When my daughter was born (his first grandchild) he was as excited as a first time father.  And when we gave her Mother’s name as her second name he was ready to burst with love and pride.

When his first grandchild was born he was over the moon; when his great-grandson was born his response on being asked ‘How do you feel about being a great grandfather?’ was “I’ve always been a Great grandfather’.

And years later when he was going blind he taught himself to do the crossword with my younger sister reading the clues to him while he supplied the answers.

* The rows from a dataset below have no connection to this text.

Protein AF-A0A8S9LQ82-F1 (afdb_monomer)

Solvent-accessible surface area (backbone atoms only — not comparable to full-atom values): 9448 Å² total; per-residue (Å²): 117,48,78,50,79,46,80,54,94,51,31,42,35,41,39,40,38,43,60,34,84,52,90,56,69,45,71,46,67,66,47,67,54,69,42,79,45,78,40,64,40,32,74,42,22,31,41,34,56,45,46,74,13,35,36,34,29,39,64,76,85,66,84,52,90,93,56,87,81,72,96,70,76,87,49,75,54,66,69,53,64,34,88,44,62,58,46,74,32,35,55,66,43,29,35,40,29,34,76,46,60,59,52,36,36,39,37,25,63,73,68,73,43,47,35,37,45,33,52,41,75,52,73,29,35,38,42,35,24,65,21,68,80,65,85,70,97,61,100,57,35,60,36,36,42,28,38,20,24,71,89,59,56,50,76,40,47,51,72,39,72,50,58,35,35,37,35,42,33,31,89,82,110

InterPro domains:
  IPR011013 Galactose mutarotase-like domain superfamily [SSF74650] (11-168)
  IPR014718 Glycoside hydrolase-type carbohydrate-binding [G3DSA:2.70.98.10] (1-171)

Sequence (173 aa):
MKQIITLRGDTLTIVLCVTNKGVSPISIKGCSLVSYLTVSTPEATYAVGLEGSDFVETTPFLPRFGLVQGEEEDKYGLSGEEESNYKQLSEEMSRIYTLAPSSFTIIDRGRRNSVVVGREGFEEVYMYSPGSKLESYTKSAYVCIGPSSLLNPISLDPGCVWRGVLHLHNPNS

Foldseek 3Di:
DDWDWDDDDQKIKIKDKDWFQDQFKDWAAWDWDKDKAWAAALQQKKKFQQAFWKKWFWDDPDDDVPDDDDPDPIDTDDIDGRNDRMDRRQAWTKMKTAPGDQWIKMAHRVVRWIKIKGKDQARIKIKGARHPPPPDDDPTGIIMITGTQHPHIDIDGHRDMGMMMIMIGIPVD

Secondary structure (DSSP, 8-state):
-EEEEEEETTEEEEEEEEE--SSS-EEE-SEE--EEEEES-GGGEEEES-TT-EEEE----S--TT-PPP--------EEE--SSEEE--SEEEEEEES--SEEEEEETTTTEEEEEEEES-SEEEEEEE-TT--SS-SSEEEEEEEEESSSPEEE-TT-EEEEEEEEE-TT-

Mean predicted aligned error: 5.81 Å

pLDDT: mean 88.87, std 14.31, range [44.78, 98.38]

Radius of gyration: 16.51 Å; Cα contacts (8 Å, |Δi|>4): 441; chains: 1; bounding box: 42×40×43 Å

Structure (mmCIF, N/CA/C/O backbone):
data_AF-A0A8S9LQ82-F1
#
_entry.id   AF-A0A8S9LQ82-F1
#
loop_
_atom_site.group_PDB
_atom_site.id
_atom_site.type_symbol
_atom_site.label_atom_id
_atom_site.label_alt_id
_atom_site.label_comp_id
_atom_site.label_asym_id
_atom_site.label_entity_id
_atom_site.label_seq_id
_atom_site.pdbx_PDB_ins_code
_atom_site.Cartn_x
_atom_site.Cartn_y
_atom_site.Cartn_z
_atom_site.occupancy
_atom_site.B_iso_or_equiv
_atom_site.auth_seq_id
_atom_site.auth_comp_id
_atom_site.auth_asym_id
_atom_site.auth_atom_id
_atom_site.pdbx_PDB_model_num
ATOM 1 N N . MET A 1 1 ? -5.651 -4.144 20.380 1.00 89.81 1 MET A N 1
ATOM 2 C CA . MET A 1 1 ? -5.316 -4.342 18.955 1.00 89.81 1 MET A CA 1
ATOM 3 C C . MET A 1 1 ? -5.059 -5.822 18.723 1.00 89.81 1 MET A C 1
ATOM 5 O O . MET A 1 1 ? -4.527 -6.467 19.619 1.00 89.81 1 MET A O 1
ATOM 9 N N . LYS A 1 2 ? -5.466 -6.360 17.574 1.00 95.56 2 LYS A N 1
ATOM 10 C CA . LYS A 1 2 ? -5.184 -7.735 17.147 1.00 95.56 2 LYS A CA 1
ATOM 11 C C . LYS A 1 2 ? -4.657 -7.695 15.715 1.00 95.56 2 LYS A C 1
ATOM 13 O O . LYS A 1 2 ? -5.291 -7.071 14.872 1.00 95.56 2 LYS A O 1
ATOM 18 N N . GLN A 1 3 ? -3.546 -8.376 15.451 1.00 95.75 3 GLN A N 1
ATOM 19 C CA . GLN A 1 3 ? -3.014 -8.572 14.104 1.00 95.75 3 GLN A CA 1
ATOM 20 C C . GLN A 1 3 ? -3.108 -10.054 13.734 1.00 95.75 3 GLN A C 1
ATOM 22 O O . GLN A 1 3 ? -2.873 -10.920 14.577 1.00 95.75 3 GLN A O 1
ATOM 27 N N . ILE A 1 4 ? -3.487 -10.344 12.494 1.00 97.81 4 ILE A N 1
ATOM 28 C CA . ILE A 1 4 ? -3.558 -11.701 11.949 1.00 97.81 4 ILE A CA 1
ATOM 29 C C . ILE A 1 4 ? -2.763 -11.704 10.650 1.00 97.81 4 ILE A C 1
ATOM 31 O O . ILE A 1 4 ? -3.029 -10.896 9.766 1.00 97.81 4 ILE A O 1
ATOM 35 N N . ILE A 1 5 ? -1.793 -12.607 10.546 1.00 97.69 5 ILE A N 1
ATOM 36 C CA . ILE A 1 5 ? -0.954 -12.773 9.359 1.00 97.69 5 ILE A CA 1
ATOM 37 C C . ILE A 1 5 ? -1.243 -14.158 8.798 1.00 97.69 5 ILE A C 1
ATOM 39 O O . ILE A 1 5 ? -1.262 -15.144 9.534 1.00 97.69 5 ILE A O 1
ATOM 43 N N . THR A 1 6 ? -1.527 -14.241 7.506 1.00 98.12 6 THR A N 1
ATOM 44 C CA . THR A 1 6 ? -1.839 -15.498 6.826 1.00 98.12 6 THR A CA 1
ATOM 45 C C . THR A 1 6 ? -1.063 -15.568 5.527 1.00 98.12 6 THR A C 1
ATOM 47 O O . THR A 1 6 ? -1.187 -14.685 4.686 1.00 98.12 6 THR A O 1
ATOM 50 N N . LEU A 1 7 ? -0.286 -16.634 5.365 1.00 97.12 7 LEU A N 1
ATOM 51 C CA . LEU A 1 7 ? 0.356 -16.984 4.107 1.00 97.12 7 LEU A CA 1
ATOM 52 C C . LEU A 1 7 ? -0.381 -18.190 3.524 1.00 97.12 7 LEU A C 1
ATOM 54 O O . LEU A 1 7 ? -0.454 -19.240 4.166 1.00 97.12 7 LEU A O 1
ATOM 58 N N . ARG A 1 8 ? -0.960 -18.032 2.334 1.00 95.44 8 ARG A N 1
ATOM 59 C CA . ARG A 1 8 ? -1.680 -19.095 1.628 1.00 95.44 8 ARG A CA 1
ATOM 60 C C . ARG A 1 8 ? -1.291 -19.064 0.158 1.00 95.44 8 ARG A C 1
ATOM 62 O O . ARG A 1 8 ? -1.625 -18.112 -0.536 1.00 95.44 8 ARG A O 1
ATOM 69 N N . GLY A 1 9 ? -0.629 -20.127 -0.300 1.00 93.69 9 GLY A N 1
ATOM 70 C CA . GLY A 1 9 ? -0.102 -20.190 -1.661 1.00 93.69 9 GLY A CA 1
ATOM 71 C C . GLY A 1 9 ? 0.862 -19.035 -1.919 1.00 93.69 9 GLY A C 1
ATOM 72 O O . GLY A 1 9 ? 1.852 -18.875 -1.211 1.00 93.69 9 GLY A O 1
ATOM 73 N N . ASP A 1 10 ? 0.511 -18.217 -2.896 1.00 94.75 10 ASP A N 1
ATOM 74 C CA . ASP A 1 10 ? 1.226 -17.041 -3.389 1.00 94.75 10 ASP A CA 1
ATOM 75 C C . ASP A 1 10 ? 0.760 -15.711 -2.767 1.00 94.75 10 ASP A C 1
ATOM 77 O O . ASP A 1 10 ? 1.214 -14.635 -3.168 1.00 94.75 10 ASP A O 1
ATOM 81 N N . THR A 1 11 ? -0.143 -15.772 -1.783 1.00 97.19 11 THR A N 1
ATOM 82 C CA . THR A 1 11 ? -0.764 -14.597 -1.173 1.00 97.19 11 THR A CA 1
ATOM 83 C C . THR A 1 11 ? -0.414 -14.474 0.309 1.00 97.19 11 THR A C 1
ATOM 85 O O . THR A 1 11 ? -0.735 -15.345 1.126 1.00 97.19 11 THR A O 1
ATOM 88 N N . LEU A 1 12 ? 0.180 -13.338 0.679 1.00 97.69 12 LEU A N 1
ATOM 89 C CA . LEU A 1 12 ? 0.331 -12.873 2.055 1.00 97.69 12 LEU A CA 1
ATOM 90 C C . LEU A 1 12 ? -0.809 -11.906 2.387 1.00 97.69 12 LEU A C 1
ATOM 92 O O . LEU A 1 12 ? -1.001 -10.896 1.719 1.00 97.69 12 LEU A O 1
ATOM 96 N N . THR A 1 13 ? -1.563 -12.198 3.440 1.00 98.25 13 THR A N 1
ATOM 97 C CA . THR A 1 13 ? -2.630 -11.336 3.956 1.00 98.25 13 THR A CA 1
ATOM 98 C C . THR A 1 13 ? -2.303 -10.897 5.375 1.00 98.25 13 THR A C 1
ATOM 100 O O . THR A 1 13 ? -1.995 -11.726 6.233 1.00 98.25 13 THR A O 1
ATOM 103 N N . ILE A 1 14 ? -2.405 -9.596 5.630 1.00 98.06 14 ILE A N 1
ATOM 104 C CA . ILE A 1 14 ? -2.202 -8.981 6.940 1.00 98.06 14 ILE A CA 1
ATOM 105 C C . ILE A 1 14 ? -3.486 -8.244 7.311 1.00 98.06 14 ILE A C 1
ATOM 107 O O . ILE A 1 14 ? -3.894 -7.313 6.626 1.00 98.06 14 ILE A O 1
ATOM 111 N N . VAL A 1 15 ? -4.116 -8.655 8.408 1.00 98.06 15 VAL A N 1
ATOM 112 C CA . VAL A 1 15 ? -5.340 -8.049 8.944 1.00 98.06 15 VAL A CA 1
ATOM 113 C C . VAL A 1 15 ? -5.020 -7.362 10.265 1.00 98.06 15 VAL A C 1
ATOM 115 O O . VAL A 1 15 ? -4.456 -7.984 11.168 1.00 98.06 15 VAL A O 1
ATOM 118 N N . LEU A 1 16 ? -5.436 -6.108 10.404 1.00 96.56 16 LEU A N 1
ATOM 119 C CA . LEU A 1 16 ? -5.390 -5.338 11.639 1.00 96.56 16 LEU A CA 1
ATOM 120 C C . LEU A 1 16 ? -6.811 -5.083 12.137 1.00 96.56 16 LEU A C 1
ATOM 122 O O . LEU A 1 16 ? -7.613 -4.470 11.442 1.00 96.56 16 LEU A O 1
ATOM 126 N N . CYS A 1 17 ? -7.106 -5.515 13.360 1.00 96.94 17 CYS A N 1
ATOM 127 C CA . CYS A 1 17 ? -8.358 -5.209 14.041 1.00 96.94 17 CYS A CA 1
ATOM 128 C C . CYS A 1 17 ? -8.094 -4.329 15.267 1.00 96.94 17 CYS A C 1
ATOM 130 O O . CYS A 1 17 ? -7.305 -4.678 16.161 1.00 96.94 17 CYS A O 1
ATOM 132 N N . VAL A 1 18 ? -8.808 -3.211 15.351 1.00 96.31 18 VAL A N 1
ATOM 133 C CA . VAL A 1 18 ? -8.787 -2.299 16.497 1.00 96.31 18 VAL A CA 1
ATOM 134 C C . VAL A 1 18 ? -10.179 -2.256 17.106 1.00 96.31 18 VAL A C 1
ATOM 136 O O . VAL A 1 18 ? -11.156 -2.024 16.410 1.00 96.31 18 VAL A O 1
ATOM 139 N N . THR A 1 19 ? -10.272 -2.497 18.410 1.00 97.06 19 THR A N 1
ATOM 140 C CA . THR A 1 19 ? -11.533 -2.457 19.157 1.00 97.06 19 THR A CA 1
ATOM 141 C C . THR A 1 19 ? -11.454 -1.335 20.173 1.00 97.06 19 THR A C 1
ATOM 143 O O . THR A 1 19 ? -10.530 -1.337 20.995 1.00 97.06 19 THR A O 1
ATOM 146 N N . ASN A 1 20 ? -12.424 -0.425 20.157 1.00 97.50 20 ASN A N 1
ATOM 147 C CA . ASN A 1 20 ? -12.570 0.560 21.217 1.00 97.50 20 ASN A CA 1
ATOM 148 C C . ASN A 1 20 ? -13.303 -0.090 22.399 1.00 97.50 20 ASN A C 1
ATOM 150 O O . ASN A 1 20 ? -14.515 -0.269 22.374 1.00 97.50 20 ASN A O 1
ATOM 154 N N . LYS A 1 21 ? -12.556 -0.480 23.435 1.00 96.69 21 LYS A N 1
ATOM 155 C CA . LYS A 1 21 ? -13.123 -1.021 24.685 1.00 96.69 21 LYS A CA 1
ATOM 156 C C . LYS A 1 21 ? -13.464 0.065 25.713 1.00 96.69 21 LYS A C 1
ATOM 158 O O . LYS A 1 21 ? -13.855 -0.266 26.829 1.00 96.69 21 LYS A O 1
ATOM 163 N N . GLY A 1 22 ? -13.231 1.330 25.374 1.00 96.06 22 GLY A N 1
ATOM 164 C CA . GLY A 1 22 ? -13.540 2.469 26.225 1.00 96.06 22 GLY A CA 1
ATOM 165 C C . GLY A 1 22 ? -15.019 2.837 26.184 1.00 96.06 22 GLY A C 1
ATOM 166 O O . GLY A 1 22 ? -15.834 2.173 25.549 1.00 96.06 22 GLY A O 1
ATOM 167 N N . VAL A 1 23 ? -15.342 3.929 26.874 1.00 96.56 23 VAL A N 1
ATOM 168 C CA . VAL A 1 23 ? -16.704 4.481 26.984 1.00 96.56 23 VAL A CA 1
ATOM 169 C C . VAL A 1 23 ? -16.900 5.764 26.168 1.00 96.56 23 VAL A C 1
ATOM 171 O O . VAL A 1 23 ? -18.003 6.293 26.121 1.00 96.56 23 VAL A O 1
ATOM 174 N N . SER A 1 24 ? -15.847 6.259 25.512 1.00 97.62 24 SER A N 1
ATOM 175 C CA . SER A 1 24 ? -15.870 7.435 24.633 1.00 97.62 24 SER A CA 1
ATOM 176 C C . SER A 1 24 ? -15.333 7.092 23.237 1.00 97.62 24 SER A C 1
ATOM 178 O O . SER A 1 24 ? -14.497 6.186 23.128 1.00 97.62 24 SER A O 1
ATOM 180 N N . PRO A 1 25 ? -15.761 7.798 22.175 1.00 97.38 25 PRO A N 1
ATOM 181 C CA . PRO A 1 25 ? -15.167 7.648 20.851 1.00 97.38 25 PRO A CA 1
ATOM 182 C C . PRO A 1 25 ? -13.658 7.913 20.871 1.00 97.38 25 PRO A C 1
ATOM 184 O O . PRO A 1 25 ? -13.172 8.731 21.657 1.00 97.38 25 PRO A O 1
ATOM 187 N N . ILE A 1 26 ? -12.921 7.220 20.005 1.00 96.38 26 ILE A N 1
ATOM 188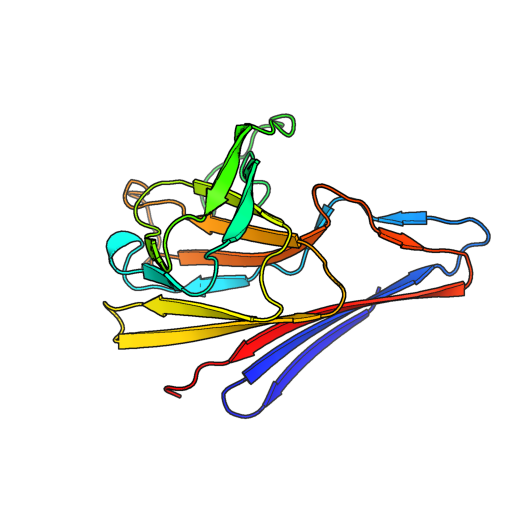 C CA . ILE A 1 26 ? -11.487 7.440 19.790 1.00 96.38 26 ILE A CA 1
ATOM 189 C C . ILE A 1 26 ? -11.221 7.786 18.327 1.00 96.38 26 ILE A C 1
ATOM 191 O O . ILE A 1 26 ? -11.926 7.323 17.434 1.00 96.38 26 ILE A O 1
ATOM 195 N N . SER A 1 27 ? -10.177 8.578 18.090 1.00 95.69 27 SER A N 1
ATOM 196 C CA . SER A 1 27 ? -9.674 8.895 16.753 1.00 95.69 27 SER A CA 1
ATOM 197 C C . SER A 1 27 ? -8.286 8.283 16.594 1.00 95.69 27 SER A C 1
ATOM 199 O O . SER A 1 27 ? -7.367 8.611 17.348 1.00 95.69 27 SER A O 1
ATOM 201 N N . ILE A 1 28 ? -8.145 7.354 15.651 1.00 92.06 28 ILE A N 1
ATOM 202 C CA . ILE A 1 28 ? -6.885 6.672 15.357 1.00 92.06 28 ILE A CA 1
ATOM 203 C C . ILE A 1 28 ? -6.196 7.445 14.235 1.00 92.06 28 ILE A C 1
ATOM 205 O O . ILE A 1 28 ? -6.644 7.421 13.091 1.00 92.06 28 ILE A O 1
ATOM 209 N N . LYS A 1 29 ? -5.107 8.132 14.578 1.00 89.44 29 LYS A N 1
ATOM 210 C CA . LYS A 1 29 ? -4.265 8.869 13.630 1.00 89.44 29 LYS A CA 1
ATOM 211 C C . LYS A 1 29 ? -3.082 8.012 13.186 1.00 89.44 29 LYS A C 1
ATOM 213 O O . LYS A 1 29 ? -2.582 7.214 13.979 1.00 89.44 29 LYS A O 1
ATOM 218 N N . GLY A 1 30 ? -2.626 8.194 11.949 1.00 85.62 30 GLY A N 1
ATOM 219 C CA . GLY A 1 30 ? -1.395 7.571 11.456 1.00 85.62 30 GLY A CA 1
ATOM 220 C C . GLY A 1 30 ? -1.475 6.047 11.300 1.00 85.62 30 GLY A C 1
ATOM 221 O O . GLY A 1 30 ? -0.453 5.363 11.352 1.00 85.62 30 GLY A O 1
ATOM 222 N N . CYS A 1 31 ? -2.678 5.476 11.173 1.00 90.00 31 CYS A N 1
ATOM 223 C CA . CYS A 1 31 ? -2.828 4.026 11.069 1.00 90.00 31 CYS A CA 1
ATOM 224 C C . CYS A 1 31 ? -2.349 3.559 9.694 1.00 90.00 31 CYS A C 1
ATOM 226 O O . CYS A 1 31 ? -2.821 4.055 8.676 1.00 90.00 31 CYS A O 1
ATOM 228 N N . SER A 1 32 ? -1.428 2.598 9.636 1.00 91.81 32 SER A N 1
ATOM 229 C CA . SER A 1 32 ? -0.927 2.084 8.361 1.00 91.81 32 SER A CA 1
ATOM 230 C C . SER A 1 32 ? -0.497 0.621 8.444 1.00 91.81 32 SER A C 1
ATOM 232 O O . SER A 1 32 ? -0.101 0.123 9.499 1.00 91.81 32 SER A O 1
ATOM 234 N N . LEU A 1 33 ? -0.595 -0.076 7.312 1.00 94.12 33 LEU A N 1
ATOM 235 C CA . LEU A 1 33 ? -0.053 -1.417 7.099 1.00 94.12 33 LEU A CA 1
ATOM 236 C C . LEU A 1 33 ? 0.910 -1.374 5.914 1.00 94.12 33 LEU A C 1
ATOM 238 O O . LEU A 1 33 ? 0.600 -1.874 4.837 1.00 94.12 33 LEU A O 1
ATOM 242 N N . VAL A 1 34 ? 2.074 -0.752 6.098 1.00 92.62 34 VAL A N 1
ATOM 243 C CA . VAL A 1 34 ? 3.066 -0.619 5.023 1.00 92.62 34 VAL A CA 1
ATOM 244 C C . VAL A 1 34 ? 4.020 -1.810 4.998 1.00 92.62 34 VAL A C 1
ATOM 246 O O . VAL A 1 34 ? 4.561 -2.207 6.028 1.00 92.62 34 VAL A O 1
ATOM 249 N N . SER A 1 35 ? 4.250 -2.361 3.806 1.00 92.69 35 SER A N 1
ATOM 250 C CA . SER A 1 35 ? 5.218 -3.431 3.566 1.00 92.69 35 SER A CA 1
ATOM 251 C C . SER A 1 35 ? 6.414 -2.931 2.766 1.00 92.69 35 SER A C 1
ATOM 253 O O . SER A 1 35 ? 6.265 -2.159 1.821 1.00 92.69 35 SER A O 1
ATOM 255 N N . TYR A 1 36 ? 7.600 -3.419 3.127 1.00 92.94 36 TYR A N 1
ATOM 256 C CA . TYR A 1 36 ? 8.838 -3.202 2.384 1.00 92.94 36 TYR A CA 1
ATOM 257 C C . TYR A 1 36 ? 8.945 -4.275 1.301 1.00 92.94 36 TYR A C 1
ATOM 259 O O . TYR A 1 36 ? 9.224 -5.438 1.596 1.00 92.94 36 TYR A O 1
ATOM 267 N N . LEU A 1 37 ? 8.703 -3.897 0.049 1.00 92.94 37 LEU A N 1
ATOM 268 C CA . LEU A 1 37 ? 8.840 -4.798 -1.089 1.00 92.94 37 LEU A CA 1
ATOM 269 C C . LEU A 1 37 ? 10.271 -4.732 -1.607 1.00 92.94 37 LEU A C 1
ATOM 271 O O . LEU A 1 37 ? 10.757 -3.669 -1.990 1.00 92.94 37 LEU A O 1
ATOM 275 N N . THR A 1 38 ? 10.952 -5.875 -1.618 1.00 92.25 38 THR A N 1
ATOM 276 C CA . THR A 1 38 ? 12.295 -5.975 -2.189 1.00 92.25 38 THR A CA 1
ATOM 277 C C . THR A 1 38 ? 12.220 -5.973 -3.713 1.00 92.25 38 THR A C 1
ATOM 279 O O . THR A 1 38 ? 11.560 -6.833 -4.297 1.00 92.25 38 THR A O 1
ATOM 282 N N . VAL A 1 39 ? 12.958 -5.067 -4.348 1.00 91.50 39 VAL A N 1
ATOM 283 C CA . VAL A 1 39 ? 13.014 -4.908 -5.808 1.00 91.50 39 VAL A CA 1
ATOM 284 C C . VAL A 1 39 ? 14.454 -5.021 -6.323 1.00 91.50 39 VAL A C 1
ATOM 286 O O . VAL A 1 39 ? 15.402 -5.097 -5.535 1.00 91.50 39 VAL A O 1
ATOM 289 N N . SER A 1 40 ? 14.665 -5.126 -7.639 1.00 91.69 40 SER A N 1
ATOM 290 C CA . SER A 1 40 ? 16.008 -5.066 -8.228 1.00 91.69 40 SER A CA 1
ATOM 291 C C . SER A 1 40 ? 16.590 -3.673 -8.057 1.00 91.69 40 SER A C 1
ATOM 293 O O . SER A 1 40 ? 17.635 -3.527 -7.433 1.00 91.69 40 SER A O 1
ATOM 295 N N . THR A 1 41 ? 15.893 -2.666 -8.586 1.00 90.31 41 THR A N 1
ATOM 296 C CA . THR A 1 41 ? 16.225 -1.247 -8.477 1.00 90.31 41 THR A CA 1
ATOM 297 C C . THR A 1 41 ? 14.948 -0.408 -8.619 1.00 90.31 41 THR A C 1
ATOM 299 O O . THR A 1 41 ? 13.989 -0.867 -9.255 1.00 90.31 41 THR A O 1
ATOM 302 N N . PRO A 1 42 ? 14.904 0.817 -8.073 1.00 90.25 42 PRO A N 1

Memories, memories so many happy memories.  Lazy winter nights at home while he read to us or we all listened to something special on the radio.  And later all watching television together and debating the merits of a particular play or actor.

When we were growing up he was strict but he was fair.  If he decreed something was so and we could counter with an acceptable argument he was likely to change the decree.  But he was a stickler for being on time, coming home when one was told to and he insisted that we behave as ladies at all times.  I must say that the final requirement in that sentence was not always adhered to.

Unfortunately, my children didn’t really know this very special man as we lived on the other side of the world, only getting back to see him and Mother every two years.  But they do know how special he was from the tales I have told them over the years.

That was my Dad.  A very special Father who sadly is no longer with us. He was not religious and at his funeral, they played Frank Singing “Unforgettable”.  That sums up my Dad.  I miss him as I know both of my sisters do and am grateful that we were blessed with such a great father.

“To live in lives with leave behind
is not to die.”
Judith Baxter, daughter, sister & friend.